Hi, I’m Peter.
I’m a data scientist working at the intersection of applied machine learning and computational language research. My work spans fraud detection, credit risk, and large-scale ML pipelines on the applied side, and NLP, topic modeling, and multimodal analysis on the research side.
I’m currently pursuing two graduate degrees in parallel — an MS in Data Science at Johns Hopkins and an MA in German Studies at Stanford, with a research specialization in Computational NLP & Textual Data Science. The combination is deliberate: I care about building ML systems that are not only accurate but interpretable, defensible, and grounded in real-world context.
Education
-
Johns Hopkins University — Master of Science in Data Science
Jan 2026 – Dec 2026 · GPA 4.0 -
Stanford University — Master of Arts in German Studies (Specialization in Computational NLP & Textual Data Science)

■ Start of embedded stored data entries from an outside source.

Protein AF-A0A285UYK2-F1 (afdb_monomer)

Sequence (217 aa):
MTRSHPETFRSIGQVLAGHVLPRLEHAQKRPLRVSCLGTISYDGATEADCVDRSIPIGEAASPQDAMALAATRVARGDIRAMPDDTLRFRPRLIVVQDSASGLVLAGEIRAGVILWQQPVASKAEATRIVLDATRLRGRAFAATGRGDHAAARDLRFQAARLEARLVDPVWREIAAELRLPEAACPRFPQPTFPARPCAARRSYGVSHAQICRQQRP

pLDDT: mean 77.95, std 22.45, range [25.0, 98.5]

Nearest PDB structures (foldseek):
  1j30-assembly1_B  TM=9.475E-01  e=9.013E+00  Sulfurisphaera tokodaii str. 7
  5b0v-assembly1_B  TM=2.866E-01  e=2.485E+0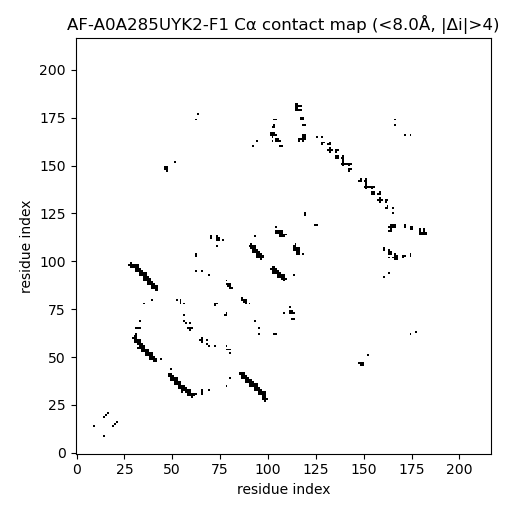0  Marburg virus - Musoke, Kenya, 1980

Mean predicted aligned error: 13.87 Å

Secondary structure (DSSP, 8-state):
----PPP----HHHHIIIIIHHHHHHHH-PSEEEEEEEEEEETT--TTT-EEEEEEEEEESSHHHHHHHHHHHHHHT---SSSSTTEEEEEEEEEEE-TT--EEEEEEEETTEEEEPPPPSSHHHHHHHHHHHHHHHHHHHHHHHTT-HHHHHHHHHHHHHHHTT---GGGHHHHHHS---------PPP---------------------------

Solvent-accessible surface area (backbone atoms only — not comparable to full-atom values): 12739 Å² total; per-residue (Å²): 136,85,81,80,80,77,80,87,76,73,50,68,66,56,49,38,63,72,57,46,48,58,51,50,56,56,68,62,53,45,54,32,38,30,30,36,35,25,36,37,27,51,84,91,53,53,60,79,66,47,42,81,47,75,38,80,77,50,69,19,87,43,74,67,50,40,50,52,52,49,48,50,41,47,62,68,65,70,69,59,78,48,98,54,85,67,44,48,49,46,76,42,33,41,41,32,21,38,69,84,66,42,37,44,46,20,21,41,50,54,97,62,40,72,39,42,46,71,52,60,90,44,71,69,55,45,52,49,39,54,52,54,26,51,51,28,44,55,51,15,53,56,28,44,77,70,70,37,40,54,62,15,50,51,28,42,48,54,19,52,60,49,52,35,16,63,36,29,81,95,30,39,66,65,47,61,67,46,84,54,62,64,78,66,78,72,85,67,77,79,83,83,69,80,82,75,77,84,76,81,81,75,80,82,78,85,83,86,81,89,84,80,84,88,83,83,135

Structure (mmCIF, N/CA/C/O backbone):
data_AF-A0A285UYK2-F1
#
_entry.id   AF-A0A285UYK2-F1
#
loop_
_atom_site.group_PDB
_atom_site.id
_atom_site.type_symbol
_atom_site.label_atom_id
_atom_site.label_alt_id
_atom_site.label_comp_id
_atom_site.label_asym_id
_atom_site.label_entity_id
_atom_site.label_seq_id
_atom_site.pdbx_PDB_ins_code
_atom_site.Cartn_x
_atom_site.Cartn_y
_atom_site.Cartn_z
_atom_site.occupancy
_atom_site.B_iso_or_equiv
_atom_site.auth_seq_id
_atom_site.auth_comp_id
_atom_site.auth_asym_id
_atom_site.auth_atom_id
_atom_site.pdbx_PDB_model_num
ATOM 1 N N . MET A 1 1 ? -19.089 3.714 64.669 1.00 34.47 1 MET A N 1
ATOM 2 C CA . MET A 1 1 ? -19.720 4.433 63.541 1.00 34.47 1 MET A CA 1
ATOM 3 C C . MET A 1 1 ? -18.884 4.201 62.290 1.00 34.47 1 MET A C 1
ATOM 5 O O . MET A 1 1 ? -17.857 4.842 62.115 1.00 34.47 1 MET A O 1
ATOM 9 N N . THR A 1 2 ? -19.265 3.227 61.471 1.00 38.81 2 THR A N 1
ATOM 10 C CA . THR A 1 2 ? -18.629 2.900 60.188 1.00 38.81 2 THR A CA 1
ATOM 11 C C . THR A 1 2 ? -19.179 3.835 59.113 1.00 38.81 2 THR A C 1
ATOM 13 O O . THR A 1 2 ? -20.360 3.782 58.785 1.00 38.81 2 THR A O 1
ATOM 16 N N . ARG A 1 3 ? -18.338 4.736 58.589 1.00 40.62 3 ARG A N 1
ATOM 17 C CA . ARG A 1 3 ? -18.685 5.551 57.418 1.00 40.62 3 ARG A CA 1
ATOM 18 C C . ARG A 1 3 ? -18.555 4.674 56.173 1.00 40.62 3 ARG A C 1
ATOM 20 O O . ARG A 1 3 ? -17.448 4.356 55.754 1.00 40.62 3 ARG A O 1
ATOM 27 N N . SER A 1 4 ? -19.691 4.281 55.610 1.00 46.81 4 SER A N 1
ATOM 28 C CA . SER A 1 4 ? -19.813 3.751 54.253 1.00 46.81 4 SER A CA 1
ATOM 29 C C . SER A 1 4 ? -19.312 4.804 53.261 1.00 46.81 4 SER A C 1
ATOM 31 O O . SER A 1 4 ? -19.879 5.895 53.180 1.00 46.81 4 SER A O 1
ATOM 33 N N . HIS A 1 5 ? -18.228 4.506 52.547 1.00 52.38 5 HIS A N 1
ATOM 34 C CA . HIS A 1 5 ? -17.729 5.362 51.474 1.00 52.38 5 HIS A CA 1
ATOM 35 C C . HIS A 1 5 ? -18.596 5.113 50.227 1.00 52.38 5 HIS A C 1
ATOM 37 O O . HIS A 1 5 ? -18.670 3.963 49.790 1.00 52.38 5 HIS A O 1
ATOM 43 N N . PRO A 1 6 ? -19.317 6.125 49.710 1.00 52.69 6 PRO A N 1
ATOM 44 C CA . PRO A 1 6 ? -20.232 5.938 48.598 1.00 52.69 6 PRO A CA 1
ATOM 45 C C . PRO A 1 6 ? -19.469 5.832 47.276 1.00 52.69 6 PRO A C 1
ATOM 47 O O . PRO A 1 6 ? -18.292 6.172 47.169 1.00 52.69 6 PRO A O 1
ATOM 50 N N . GLU A 1 7 ? -20.188 5.309 46.295 1.00 52.53 7 GLU A N 1
ATOM 51 C CA . GLU A 1 7 ? -19.710 4.742 45.048 1.00 52.53 7 GLU A CA 1
ATOM 52 C C . GLU A 1 7 ? -18.754 5.608 44.220 1.00 52.53 7 GLU A C 1
ATOM 54 O O . GLU A 1 7 ? -18.775 6.839 44.199 1.00 52.53 7 GLU A O 1
ATOM 59 N N . THR A 1 8 ? -17.925 4.872 43.489 1.00 56.59 8 THR A N 1
ATOM 60 C CA . THR A 1 8 ? -16.898 5.276 42.540 1.00 56.59 8 THR A CA 1
ATOM 61 C C . THR A 1 8 ? -17.449 6.215 41.462 1.00 56.59 8 THR A C 1
ATOM 63 O O . THR A 1 8 ? -17.784 5.793 40.356 1.00 56.59 8 THR A O 1
ATOM 66 N N . PHE A 1 9 ? -17.500 7.518 41.743 1.00 53.16 9 PHE A N 1
ATOM 67 C CA . PHE A 1 9 ? -17.669 8.527 40.700 1.00 53.16 9 PHE A CA 1
ATOM 68 C C . PHE A 1 9 ? -16.442 8.486 39.783 1.00 53.16 9 PHE A C 1
ATOM 70 O O . PHE A 1 9 ? -15.385 9.038 40.094 1.00 53.16 9 PHE A O 1
ATOM 77 N N . ARG A 1 10 ? -16.564 7.796 38.641 1.00 62.34 10 ARG A N 1
ATOM 78 C CA . ARG A 1 10 ? -15.584 7.896 37.555 1.00 62.34 10 ARG A CA 1
ATOM 79 C C . ARG A 1 10 ? -15.486 9.359 37.148 1.00 62.34 10 ARG A C 1
ATOM 81 O O . ARG A 1 10 ? -16.503 9.997 36.874 1.00 62.34 10 ARG A O 1
ATOM 88 N N . SER A 1 11 ? -14.266 9.890 37.101 1.00 80.19 11 SER A N 1
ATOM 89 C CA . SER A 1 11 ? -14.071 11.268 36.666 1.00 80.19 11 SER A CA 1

Sep 2024 – Jun 2026 · GPA 3.6 -
University of California, Santa Barbara — Bachelor of Arts in German Studies
Sep 2019 – Sep 2023 · GPA 3.74
Related coursework in Applied Mathematics and Data Science
What I work on
- Applied ML for risk and decisioning. End-to-end pipelines for credit tier prediction, fraud detection, and customer segmentation — including independent volunteer engagements with the Microsoft Data Science team and Google engineering team.
- NLP and topic modeling on historical text. Building corpora, OCR pipelines, and BERTopic / MALLET workflows to study thematic evolution in 19th-century German Romantic literature.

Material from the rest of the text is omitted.